DALAM perang melawan virus Corona, Presiden Indonesia Joko Widodo ibaratnya adalah salah satu raja atau pemimpin klan dalam drama fantasi Game of Thrones. Harus mengenyampingkan sisa emosi perebutan hegemoni antar klan saat harus berperang melawan ancaman terhadap semua, zombie White Walkers dari balik tebing es raksasa The Wall di utara. Dan sesungguhnya di dunia nyata yang bukan fantasi, saat ini bahaya virus Corona nyata sudah ada di ruang-ruang hidup kita, setelah pintu masuk negara kita –yang sempat terbuka lebar tak terjaga baik– terlewati. Melakukan transmisi lokal di tempat-tempat yang tak selalu bisa kita duga. Membawa kematian dan kesembuhan yang nyaris berbagi dua peluangnya.
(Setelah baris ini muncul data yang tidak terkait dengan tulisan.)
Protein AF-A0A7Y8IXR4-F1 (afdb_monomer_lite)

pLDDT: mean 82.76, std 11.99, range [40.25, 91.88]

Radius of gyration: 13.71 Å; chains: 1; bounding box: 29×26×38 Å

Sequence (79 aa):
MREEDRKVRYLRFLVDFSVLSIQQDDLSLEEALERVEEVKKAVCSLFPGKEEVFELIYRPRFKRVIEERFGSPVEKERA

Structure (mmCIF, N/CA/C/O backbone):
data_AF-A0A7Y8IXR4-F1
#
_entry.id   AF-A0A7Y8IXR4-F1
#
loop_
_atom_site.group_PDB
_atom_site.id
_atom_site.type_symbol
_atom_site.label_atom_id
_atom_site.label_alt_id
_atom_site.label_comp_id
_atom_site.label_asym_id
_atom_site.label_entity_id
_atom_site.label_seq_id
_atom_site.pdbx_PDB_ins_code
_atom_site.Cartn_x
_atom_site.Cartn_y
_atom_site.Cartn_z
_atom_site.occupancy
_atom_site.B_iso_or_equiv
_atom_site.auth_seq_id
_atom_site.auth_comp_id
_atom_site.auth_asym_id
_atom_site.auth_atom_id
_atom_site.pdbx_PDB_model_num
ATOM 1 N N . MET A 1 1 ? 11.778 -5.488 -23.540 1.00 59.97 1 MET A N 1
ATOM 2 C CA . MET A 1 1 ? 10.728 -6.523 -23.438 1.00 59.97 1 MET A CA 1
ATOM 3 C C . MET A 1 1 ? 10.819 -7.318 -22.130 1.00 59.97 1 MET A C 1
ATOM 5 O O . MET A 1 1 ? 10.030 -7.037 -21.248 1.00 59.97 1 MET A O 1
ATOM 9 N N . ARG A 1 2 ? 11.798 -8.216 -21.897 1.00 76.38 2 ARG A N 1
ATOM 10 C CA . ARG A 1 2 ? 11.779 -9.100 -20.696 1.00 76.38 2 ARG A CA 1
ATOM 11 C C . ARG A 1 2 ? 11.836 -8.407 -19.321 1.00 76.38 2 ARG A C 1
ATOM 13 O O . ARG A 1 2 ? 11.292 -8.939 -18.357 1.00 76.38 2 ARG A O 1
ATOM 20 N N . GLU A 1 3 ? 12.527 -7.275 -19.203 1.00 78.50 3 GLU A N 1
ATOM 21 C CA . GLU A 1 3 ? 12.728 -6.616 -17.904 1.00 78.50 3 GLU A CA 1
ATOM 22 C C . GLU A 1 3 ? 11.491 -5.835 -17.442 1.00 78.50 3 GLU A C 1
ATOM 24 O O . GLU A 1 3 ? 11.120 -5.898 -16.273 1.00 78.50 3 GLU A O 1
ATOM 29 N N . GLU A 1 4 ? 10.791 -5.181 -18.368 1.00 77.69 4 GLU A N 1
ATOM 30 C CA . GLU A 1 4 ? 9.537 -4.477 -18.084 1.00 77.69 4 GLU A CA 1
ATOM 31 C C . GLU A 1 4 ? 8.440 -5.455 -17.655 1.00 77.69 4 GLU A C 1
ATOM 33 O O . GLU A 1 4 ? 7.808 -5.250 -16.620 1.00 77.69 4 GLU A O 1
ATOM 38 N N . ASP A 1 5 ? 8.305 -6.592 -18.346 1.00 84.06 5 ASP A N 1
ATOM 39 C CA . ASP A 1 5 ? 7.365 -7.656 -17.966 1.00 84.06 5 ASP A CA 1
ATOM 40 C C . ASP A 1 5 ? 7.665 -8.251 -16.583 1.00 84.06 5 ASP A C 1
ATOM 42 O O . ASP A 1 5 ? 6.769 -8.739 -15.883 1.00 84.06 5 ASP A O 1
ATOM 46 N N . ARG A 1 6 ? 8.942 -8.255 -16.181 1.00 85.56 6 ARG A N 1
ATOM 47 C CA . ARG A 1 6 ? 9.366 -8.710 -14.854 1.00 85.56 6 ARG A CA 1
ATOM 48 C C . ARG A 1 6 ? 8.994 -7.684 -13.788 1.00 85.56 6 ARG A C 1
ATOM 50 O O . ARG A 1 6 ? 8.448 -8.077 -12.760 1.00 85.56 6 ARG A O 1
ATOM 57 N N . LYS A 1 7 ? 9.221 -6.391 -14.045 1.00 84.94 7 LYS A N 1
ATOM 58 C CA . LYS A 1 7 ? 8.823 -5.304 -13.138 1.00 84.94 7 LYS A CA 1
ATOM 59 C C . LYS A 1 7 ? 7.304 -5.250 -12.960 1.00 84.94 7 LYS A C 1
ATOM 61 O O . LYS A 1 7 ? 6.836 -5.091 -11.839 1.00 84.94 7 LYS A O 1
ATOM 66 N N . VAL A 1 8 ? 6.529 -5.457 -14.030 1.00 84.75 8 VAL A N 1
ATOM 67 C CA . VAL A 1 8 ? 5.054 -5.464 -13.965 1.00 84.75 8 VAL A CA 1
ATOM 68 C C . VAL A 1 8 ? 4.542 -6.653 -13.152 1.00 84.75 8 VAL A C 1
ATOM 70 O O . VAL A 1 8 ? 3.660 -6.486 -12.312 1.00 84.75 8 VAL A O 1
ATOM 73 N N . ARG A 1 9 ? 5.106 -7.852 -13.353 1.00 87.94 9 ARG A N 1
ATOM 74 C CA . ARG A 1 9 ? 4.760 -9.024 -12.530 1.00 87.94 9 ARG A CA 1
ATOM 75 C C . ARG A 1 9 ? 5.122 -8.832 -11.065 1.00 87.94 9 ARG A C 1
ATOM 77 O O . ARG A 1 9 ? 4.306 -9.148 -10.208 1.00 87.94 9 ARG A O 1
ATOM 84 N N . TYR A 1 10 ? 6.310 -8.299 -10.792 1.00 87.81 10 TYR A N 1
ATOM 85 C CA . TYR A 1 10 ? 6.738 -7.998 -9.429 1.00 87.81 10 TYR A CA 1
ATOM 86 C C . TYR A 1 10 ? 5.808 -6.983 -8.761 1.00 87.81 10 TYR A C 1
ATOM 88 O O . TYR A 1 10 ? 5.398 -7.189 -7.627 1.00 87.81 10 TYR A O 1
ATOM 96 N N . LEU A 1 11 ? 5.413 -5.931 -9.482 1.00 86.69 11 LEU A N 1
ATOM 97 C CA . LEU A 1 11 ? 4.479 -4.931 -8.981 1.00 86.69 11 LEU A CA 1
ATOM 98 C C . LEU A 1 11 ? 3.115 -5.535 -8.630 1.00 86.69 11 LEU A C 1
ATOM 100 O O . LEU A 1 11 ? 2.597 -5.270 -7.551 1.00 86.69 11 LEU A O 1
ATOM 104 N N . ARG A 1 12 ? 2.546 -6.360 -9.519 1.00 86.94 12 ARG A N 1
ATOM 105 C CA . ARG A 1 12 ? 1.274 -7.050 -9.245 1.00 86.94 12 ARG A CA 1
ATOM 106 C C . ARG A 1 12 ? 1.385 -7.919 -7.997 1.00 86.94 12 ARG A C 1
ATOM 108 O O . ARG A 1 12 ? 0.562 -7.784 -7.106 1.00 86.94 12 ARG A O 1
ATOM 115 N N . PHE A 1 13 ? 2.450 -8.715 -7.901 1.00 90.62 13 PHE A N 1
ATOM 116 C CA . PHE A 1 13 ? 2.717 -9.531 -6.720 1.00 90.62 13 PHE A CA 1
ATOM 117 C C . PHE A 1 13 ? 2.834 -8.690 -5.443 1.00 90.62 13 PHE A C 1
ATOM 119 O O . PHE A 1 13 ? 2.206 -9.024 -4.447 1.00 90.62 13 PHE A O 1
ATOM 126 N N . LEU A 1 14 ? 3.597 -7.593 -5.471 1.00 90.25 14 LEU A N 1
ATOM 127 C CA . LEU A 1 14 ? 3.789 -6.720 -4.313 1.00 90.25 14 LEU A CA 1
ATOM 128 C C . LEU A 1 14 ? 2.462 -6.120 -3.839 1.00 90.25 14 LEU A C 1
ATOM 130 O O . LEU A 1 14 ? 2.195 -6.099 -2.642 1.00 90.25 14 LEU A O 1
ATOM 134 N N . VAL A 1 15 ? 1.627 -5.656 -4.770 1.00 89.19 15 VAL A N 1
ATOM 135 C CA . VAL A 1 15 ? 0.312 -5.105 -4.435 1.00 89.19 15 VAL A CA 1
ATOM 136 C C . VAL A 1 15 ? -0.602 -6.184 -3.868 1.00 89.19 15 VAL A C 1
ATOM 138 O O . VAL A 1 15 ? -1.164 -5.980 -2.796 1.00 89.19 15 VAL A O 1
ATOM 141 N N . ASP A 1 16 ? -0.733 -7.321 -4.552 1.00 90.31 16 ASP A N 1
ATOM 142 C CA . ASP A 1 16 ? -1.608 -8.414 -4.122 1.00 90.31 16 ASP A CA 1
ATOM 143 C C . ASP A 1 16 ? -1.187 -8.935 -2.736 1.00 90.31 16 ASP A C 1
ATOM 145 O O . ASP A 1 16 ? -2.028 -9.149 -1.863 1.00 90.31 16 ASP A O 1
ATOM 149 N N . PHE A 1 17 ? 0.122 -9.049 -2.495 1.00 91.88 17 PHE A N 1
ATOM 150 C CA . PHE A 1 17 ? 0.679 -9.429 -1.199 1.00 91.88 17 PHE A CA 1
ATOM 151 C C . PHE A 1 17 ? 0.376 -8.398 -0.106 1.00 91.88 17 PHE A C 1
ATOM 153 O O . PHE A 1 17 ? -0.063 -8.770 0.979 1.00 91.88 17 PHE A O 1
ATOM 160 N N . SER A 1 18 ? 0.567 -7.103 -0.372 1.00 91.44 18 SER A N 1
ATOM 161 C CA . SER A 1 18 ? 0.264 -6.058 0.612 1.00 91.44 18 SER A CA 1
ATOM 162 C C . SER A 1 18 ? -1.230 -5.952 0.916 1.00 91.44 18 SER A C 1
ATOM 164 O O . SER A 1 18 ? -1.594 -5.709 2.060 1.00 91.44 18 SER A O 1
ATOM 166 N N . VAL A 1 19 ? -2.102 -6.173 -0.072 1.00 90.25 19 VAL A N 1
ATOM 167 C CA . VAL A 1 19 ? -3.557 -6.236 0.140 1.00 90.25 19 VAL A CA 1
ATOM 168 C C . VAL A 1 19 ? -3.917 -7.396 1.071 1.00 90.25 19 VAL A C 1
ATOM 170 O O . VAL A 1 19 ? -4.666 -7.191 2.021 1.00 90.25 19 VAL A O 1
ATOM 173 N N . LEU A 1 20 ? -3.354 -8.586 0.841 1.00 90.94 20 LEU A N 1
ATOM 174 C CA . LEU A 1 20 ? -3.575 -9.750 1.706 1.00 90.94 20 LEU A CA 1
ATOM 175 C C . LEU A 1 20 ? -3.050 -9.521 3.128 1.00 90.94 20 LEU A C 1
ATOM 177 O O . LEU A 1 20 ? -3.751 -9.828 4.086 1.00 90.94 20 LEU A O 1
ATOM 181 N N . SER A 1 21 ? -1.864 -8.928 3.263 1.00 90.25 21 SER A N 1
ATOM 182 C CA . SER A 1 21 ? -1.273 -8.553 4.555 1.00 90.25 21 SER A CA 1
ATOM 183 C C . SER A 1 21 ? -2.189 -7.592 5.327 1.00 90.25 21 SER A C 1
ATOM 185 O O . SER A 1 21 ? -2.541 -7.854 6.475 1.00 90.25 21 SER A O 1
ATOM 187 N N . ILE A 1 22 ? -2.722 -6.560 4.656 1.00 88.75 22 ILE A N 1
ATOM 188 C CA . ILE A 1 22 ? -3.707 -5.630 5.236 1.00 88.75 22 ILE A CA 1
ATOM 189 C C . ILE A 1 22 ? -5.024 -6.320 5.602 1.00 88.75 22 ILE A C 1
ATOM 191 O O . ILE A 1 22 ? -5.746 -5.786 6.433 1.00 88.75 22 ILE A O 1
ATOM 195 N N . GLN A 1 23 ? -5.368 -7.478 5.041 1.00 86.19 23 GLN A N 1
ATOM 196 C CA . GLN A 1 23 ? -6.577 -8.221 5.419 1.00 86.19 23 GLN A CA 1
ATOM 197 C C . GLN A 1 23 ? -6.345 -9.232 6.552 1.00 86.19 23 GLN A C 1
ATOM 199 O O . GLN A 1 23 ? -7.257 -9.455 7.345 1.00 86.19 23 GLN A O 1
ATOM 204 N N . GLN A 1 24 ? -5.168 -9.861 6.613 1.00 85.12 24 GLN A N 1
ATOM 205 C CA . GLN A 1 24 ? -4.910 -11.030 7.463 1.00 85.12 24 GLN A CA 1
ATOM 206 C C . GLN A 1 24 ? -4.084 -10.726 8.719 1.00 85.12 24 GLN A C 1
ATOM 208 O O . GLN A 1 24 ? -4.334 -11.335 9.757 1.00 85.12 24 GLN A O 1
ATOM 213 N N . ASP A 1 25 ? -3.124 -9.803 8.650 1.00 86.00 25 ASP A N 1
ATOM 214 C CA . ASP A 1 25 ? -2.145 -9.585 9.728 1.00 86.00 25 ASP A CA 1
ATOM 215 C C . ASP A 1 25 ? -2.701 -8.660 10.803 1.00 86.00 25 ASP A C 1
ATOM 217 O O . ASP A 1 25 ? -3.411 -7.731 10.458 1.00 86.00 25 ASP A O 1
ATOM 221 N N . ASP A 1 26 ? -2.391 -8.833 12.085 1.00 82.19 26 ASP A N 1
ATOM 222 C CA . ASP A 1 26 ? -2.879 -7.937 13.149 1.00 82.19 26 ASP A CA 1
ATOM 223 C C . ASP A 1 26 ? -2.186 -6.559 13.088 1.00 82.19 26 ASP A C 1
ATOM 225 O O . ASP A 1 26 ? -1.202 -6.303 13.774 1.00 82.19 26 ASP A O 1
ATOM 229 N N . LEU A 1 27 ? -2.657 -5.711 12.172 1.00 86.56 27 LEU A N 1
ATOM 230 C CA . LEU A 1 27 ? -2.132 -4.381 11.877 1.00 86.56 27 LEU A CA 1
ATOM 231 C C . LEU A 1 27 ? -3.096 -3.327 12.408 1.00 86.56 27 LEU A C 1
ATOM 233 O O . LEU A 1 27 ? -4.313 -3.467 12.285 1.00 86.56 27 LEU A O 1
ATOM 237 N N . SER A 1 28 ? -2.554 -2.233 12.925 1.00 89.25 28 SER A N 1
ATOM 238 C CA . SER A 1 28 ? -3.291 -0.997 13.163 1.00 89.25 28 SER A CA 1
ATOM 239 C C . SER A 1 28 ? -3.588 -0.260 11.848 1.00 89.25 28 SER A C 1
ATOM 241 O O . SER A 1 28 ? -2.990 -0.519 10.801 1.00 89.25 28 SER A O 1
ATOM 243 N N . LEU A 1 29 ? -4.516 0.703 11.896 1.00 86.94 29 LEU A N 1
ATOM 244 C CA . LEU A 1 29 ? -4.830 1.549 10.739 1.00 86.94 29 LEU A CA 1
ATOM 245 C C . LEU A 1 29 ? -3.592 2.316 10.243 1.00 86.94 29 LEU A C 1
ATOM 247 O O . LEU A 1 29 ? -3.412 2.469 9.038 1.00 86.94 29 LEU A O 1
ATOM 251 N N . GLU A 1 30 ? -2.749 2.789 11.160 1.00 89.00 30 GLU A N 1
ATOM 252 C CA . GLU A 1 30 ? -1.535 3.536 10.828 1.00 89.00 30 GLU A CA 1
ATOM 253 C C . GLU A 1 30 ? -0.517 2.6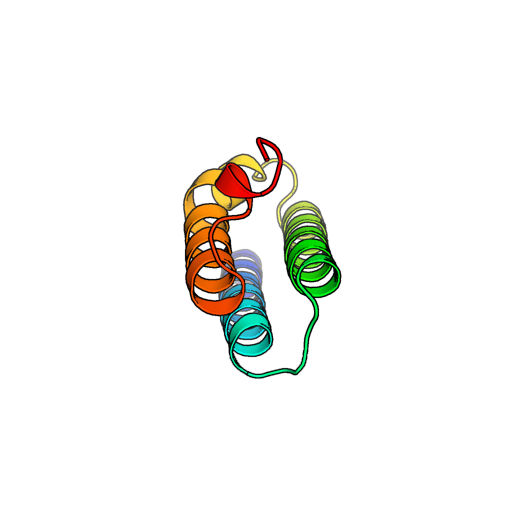47 10.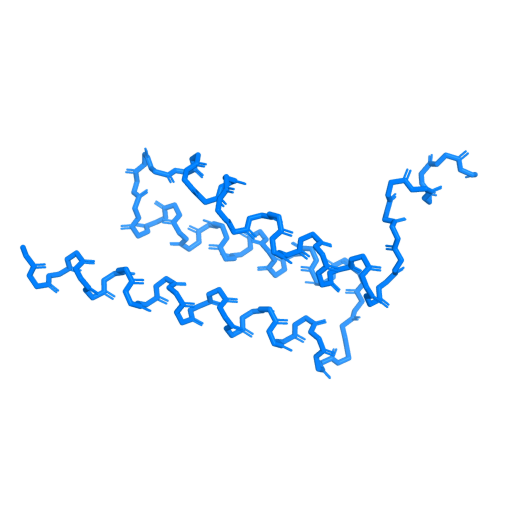106 1.00 89.00 30 GLU A C 1
ATOM 255 O O . GLU A 1 30 ? -0.052 3.015 9.029 1.00 89.00 30 GLU A O 1
ATOM 260 N N . GLU A 1 31 ? -0.279 1.431 10.604 1.00 89.94 31 GLU A N 1
ATOM 261 C CA . GLU A 1 31 ? 0.605 0.456 9.949 1.00 89.94 31 GLU A CA 1
ATOM 262 C C . GLU A 1 31 ? 0.073 0.035 8.572 1.00 89.94 31 GLU A C 1
ATOM 264 O O . GLU A 1 31 ? 0.835 -0.102 7.614 1.00 89.94 31 GLU A O 1
ATOM 269 N N . ALA A 1 32 ? -1.247 -0.123 8.428 1.00 90.25 32 ALA A N 1
ATOM 270 C CA . ALA A 1 32 ? -1.857 -0.416 7.135 1.00 90.25 32 ALA A CA 1
ATOM 271 C C . ALA A 1 32 ? -1.648 0.728 6.127 1.00 90.25 32 ALA A C 1
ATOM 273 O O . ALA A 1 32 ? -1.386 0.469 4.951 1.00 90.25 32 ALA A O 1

Tentu saja panglima tertinggi dalam perang melawan bahaya ‘merah’ dari utara itu, tak bisa tidak adalah Presiden Joko Widodo. Akan tetapi terhadap sang ‘panglima tertinggi’, terlontar banyak kritik. Dianggap terlambat bertindak dan gagap, meski sang presiden sendiri mengatakan sejak mula sebenarnya sudah berkerja dalam senyap. Pohon paling tinggi, tentu paling banyak diterpa angin.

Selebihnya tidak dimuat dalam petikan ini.